(Problem statement): Using the material below, print the line that contains "ATOM 199 N N", the line that contains "ATOM 203 O O", and every line in between, exactly and nothing else.

(Listed entries):
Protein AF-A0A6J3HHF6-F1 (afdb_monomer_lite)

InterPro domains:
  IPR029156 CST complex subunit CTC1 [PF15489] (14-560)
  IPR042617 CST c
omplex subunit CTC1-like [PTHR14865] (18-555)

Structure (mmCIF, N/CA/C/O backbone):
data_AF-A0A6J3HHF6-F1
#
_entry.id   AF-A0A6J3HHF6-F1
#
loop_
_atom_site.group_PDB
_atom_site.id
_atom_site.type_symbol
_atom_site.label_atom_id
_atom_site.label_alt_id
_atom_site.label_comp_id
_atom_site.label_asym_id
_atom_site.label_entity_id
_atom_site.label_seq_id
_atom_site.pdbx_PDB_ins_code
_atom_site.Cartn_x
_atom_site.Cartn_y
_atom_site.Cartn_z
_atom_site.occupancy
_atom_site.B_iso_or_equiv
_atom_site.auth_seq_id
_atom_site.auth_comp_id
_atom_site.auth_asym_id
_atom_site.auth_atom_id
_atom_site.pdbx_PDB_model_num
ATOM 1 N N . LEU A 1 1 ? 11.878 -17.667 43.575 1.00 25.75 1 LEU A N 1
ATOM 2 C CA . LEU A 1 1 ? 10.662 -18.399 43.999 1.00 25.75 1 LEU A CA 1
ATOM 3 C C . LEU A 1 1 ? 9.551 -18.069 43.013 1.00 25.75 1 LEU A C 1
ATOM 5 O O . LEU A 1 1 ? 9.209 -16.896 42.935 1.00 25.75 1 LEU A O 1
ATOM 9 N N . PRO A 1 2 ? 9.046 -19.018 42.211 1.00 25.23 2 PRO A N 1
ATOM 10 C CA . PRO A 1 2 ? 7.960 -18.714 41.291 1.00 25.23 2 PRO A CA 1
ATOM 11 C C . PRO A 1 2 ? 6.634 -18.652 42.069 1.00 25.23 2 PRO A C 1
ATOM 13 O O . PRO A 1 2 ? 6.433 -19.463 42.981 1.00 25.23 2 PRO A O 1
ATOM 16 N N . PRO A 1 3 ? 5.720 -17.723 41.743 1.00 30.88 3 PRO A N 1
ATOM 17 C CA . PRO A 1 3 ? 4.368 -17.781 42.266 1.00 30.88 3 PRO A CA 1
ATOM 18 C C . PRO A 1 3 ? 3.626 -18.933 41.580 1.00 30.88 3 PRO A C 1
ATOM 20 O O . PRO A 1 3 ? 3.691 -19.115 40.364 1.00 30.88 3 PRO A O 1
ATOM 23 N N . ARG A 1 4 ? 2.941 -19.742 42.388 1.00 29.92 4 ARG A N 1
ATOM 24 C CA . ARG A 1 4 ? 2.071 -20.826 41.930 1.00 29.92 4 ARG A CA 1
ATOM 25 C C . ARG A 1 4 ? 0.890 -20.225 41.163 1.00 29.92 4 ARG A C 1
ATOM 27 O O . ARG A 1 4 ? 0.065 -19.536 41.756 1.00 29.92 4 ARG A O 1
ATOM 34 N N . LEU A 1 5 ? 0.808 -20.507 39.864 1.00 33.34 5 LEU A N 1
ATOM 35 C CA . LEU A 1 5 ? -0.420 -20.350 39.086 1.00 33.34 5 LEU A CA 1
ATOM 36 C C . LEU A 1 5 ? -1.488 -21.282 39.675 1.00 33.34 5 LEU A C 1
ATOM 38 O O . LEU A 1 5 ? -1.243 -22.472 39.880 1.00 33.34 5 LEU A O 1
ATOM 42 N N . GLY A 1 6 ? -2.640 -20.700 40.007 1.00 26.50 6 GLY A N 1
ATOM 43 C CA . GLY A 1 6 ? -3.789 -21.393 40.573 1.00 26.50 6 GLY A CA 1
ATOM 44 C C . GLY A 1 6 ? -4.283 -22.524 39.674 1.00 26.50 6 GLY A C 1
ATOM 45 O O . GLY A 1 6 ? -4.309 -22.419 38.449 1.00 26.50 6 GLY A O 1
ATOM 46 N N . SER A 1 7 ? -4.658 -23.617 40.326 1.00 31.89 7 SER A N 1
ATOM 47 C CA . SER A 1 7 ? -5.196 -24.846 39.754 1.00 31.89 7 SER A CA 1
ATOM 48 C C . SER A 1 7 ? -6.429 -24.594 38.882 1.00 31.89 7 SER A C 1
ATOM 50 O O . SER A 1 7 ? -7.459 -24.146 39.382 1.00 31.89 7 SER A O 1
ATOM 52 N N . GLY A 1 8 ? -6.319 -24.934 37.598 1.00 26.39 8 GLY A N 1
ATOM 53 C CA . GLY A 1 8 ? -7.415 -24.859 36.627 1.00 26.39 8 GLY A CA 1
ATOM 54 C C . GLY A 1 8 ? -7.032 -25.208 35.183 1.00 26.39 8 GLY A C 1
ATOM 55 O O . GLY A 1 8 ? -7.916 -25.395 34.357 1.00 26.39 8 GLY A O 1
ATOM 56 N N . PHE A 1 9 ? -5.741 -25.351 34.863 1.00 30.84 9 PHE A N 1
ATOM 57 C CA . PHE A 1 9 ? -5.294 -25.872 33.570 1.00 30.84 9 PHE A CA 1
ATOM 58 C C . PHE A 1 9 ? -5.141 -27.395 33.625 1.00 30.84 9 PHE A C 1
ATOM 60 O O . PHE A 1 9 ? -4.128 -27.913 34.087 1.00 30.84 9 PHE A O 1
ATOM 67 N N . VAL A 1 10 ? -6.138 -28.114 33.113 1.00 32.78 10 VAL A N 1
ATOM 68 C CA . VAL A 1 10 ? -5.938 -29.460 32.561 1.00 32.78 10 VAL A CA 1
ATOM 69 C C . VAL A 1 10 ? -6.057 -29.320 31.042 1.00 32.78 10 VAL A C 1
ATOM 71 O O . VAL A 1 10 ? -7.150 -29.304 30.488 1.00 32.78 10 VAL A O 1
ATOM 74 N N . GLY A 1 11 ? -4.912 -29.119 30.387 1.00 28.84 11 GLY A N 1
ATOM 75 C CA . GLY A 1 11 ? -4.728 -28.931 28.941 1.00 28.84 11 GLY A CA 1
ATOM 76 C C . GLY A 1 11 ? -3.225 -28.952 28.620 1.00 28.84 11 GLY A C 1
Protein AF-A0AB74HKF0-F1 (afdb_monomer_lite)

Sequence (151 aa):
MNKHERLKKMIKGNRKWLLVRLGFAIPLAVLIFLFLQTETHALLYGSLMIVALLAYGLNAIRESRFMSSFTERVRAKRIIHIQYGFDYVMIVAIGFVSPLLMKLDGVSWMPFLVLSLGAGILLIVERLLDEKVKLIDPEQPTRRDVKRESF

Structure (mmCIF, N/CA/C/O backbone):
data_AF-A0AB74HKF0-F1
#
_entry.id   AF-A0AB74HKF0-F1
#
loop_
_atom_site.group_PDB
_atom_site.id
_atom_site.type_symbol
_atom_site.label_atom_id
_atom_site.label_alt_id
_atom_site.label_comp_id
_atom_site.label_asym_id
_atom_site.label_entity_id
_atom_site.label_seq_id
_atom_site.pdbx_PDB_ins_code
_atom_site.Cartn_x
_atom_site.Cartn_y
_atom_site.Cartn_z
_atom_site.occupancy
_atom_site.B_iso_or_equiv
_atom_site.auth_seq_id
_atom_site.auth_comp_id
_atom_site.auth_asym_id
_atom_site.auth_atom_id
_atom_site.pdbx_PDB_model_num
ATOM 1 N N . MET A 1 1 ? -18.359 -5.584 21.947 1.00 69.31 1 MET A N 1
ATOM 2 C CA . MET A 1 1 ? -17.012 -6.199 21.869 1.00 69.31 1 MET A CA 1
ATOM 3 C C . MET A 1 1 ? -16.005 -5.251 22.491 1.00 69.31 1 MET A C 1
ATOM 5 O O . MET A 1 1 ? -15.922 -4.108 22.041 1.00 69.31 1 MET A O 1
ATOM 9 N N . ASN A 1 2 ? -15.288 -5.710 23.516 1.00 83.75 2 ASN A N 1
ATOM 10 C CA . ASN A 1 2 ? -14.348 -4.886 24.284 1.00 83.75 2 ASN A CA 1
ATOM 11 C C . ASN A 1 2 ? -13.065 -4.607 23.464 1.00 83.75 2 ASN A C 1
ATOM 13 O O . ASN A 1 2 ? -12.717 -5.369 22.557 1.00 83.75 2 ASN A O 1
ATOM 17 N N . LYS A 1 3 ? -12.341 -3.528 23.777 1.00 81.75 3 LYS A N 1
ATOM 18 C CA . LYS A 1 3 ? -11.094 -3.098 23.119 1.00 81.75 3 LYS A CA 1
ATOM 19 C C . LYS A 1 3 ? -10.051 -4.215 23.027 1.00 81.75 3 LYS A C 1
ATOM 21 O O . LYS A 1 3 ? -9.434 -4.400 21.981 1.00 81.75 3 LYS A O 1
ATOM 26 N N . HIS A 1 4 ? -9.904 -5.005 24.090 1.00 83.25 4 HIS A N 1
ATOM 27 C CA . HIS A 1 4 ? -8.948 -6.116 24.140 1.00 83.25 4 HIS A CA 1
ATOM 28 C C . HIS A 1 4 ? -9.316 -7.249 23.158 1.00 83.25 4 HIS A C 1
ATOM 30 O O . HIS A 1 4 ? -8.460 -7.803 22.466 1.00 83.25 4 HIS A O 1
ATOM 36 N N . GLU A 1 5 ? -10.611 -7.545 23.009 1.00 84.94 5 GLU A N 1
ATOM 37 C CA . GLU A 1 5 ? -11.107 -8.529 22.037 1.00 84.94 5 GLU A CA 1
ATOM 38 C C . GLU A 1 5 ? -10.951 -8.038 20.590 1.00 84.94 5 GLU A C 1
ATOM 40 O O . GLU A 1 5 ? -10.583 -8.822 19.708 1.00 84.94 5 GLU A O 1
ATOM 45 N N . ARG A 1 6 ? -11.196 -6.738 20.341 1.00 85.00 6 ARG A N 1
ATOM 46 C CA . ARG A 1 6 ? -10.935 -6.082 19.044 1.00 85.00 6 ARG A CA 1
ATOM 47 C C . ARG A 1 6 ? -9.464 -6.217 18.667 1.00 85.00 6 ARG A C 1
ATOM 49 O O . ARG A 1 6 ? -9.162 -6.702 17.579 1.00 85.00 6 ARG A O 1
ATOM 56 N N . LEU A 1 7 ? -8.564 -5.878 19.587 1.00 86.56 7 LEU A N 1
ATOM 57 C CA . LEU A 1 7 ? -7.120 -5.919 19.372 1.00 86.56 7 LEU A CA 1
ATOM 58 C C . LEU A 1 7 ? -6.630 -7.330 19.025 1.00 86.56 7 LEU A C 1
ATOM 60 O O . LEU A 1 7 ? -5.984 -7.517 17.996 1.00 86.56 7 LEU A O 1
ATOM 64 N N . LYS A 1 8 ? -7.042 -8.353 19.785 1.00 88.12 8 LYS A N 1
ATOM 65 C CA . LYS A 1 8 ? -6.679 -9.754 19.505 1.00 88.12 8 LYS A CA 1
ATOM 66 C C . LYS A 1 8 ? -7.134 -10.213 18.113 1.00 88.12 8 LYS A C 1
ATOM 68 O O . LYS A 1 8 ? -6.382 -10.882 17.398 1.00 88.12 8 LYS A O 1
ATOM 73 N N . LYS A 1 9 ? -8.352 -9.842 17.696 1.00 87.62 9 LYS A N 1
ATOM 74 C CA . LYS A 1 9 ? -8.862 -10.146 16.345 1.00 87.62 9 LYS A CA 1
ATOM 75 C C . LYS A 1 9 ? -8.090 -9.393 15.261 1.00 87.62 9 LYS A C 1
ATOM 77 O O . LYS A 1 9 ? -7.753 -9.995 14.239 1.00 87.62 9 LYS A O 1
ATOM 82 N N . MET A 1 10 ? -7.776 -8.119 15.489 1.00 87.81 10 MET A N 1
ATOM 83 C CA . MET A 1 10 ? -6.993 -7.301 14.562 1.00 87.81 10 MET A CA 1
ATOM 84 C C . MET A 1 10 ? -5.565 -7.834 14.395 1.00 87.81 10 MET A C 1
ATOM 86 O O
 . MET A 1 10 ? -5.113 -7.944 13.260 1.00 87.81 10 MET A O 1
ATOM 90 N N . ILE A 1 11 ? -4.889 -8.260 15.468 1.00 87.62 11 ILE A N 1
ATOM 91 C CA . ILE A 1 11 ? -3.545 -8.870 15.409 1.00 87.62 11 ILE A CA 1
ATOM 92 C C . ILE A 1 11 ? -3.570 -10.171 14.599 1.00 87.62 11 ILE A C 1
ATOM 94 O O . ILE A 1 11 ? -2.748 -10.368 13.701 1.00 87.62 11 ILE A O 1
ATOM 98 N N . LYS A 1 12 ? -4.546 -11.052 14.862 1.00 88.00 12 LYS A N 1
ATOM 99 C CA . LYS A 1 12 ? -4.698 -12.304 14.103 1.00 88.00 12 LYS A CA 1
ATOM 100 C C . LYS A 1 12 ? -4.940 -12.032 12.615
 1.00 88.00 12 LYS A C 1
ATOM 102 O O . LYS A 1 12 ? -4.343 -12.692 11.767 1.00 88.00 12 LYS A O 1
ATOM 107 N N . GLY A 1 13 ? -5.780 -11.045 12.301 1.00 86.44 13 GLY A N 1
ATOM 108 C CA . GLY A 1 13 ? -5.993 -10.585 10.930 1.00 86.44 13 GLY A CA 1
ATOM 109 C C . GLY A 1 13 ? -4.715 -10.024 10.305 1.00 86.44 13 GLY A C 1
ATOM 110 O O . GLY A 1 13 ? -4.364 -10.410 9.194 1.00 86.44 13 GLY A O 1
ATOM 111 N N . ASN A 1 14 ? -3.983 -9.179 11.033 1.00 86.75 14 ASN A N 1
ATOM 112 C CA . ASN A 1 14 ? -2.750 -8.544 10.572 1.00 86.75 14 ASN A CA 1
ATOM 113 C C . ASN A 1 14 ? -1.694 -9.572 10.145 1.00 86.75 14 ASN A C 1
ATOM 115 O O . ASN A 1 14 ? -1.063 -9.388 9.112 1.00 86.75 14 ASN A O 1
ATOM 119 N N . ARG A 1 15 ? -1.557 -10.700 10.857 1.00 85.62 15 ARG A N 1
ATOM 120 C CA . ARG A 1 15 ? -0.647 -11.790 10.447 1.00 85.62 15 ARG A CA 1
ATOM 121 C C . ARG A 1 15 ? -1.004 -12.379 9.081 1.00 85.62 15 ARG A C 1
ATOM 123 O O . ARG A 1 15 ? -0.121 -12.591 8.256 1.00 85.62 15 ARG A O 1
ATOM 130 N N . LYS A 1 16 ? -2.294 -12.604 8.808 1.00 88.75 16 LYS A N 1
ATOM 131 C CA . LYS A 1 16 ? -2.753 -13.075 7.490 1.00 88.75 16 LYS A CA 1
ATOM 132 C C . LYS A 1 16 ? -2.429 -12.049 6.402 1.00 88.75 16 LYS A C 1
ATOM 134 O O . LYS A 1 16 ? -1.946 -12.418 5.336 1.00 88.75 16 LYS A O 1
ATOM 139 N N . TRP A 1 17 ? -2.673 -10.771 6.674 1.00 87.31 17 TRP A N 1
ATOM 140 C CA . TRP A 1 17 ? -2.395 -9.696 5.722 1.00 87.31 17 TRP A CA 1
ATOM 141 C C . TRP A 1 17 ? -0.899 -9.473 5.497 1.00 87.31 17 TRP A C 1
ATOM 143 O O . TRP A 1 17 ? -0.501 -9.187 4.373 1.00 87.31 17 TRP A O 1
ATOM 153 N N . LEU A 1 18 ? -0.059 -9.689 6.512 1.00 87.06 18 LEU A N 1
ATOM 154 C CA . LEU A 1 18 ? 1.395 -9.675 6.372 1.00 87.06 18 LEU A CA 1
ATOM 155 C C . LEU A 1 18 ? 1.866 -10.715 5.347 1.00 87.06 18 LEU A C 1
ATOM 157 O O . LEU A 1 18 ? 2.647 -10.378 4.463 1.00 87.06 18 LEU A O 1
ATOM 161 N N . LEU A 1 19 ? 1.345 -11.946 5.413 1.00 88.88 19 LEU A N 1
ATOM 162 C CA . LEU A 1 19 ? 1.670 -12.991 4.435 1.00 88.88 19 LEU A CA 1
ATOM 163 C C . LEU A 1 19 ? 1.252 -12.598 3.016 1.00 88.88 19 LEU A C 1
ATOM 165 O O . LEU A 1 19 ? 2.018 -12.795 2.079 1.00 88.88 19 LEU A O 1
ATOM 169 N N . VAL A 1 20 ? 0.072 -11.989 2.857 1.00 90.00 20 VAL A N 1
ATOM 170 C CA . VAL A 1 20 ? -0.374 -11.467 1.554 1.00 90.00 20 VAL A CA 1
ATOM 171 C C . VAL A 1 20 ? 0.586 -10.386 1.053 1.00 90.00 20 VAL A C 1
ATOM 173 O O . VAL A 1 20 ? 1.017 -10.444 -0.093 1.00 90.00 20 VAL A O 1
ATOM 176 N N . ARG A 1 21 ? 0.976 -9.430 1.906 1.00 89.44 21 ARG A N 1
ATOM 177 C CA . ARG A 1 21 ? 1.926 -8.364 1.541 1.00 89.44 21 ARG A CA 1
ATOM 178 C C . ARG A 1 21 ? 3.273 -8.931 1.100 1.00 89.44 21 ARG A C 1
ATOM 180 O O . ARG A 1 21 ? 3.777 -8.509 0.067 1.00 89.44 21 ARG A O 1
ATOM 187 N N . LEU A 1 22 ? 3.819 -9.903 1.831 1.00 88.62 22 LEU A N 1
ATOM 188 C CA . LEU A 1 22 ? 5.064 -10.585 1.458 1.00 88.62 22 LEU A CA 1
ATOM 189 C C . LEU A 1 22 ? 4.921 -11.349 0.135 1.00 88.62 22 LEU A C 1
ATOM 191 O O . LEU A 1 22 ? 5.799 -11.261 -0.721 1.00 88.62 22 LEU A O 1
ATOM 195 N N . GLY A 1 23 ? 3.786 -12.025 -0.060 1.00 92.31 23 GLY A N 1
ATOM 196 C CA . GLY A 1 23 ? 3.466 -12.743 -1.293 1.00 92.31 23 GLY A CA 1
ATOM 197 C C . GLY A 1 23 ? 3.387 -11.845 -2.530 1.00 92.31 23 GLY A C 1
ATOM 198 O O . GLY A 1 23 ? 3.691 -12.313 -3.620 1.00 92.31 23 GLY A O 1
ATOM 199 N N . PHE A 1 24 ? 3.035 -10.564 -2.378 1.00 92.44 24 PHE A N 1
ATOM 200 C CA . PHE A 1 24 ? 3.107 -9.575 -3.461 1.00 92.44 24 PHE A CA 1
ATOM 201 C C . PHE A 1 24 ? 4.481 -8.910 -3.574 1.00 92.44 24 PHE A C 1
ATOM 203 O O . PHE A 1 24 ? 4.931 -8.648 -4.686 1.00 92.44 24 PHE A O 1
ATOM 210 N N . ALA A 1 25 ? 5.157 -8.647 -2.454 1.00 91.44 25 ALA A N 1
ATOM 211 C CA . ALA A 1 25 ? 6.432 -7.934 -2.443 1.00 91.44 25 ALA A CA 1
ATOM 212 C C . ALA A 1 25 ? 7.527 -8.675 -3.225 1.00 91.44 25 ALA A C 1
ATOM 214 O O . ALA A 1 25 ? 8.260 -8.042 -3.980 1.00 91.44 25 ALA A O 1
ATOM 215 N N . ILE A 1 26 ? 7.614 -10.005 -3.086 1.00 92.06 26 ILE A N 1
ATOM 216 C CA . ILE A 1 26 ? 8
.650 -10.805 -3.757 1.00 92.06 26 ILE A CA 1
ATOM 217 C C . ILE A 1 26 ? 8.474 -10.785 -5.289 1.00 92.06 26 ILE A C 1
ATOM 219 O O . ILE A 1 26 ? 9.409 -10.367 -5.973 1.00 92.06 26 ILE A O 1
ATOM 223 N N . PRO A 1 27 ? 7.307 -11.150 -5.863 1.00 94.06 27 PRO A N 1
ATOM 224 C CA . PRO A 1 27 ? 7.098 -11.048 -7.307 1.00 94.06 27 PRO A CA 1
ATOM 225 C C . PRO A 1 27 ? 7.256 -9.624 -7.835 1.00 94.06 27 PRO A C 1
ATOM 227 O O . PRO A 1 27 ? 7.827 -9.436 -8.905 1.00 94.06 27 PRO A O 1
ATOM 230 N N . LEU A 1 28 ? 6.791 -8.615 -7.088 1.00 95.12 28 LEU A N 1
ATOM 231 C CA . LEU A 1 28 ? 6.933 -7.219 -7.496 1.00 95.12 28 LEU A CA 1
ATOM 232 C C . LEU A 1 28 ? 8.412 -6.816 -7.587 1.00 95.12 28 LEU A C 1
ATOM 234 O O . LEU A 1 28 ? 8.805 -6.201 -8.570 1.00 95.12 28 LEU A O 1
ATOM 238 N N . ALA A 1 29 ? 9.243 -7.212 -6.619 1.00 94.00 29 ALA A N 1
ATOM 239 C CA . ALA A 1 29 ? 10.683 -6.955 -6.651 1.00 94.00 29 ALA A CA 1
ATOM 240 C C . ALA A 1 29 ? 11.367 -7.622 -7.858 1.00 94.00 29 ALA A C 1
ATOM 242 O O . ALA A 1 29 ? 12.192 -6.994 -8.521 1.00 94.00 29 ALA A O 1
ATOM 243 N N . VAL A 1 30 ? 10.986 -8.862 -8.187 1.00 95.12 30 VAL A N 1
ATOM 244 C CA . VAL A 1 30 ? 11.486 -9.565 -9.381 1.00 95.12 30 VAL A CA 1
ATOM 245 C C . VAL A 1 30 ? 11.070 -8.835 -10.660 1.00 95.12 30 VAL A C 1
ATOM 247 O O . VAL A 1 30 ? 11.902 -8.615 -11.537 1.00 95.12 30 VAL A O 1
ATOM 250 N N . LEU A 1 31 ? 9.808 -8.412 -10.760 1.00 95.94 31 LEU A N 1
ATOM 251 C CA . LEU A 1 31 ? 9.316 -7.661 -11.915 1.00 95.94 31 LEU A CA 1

(Solution for this task):
ATOM 199 N N . PHE A 1 24 ? 3.035 -10.564 -2.378 1.00 92.44 24 PHE A N 1
ATOM 200 C CA . PHE A 1 24 ? 3.107 -9.575 -3.461 1.00 92.44 24 PHE A CA 1
ATOM 201 C C . PHE A 1 24 ? 4.481 -8.910 -3.574 1.00 92.44 24 PHE A C 1
ATOM 203 O O . PHE A 1 24 ? 4.931 -8.648 -4.686 1.00 92.44 24 PHE A O 1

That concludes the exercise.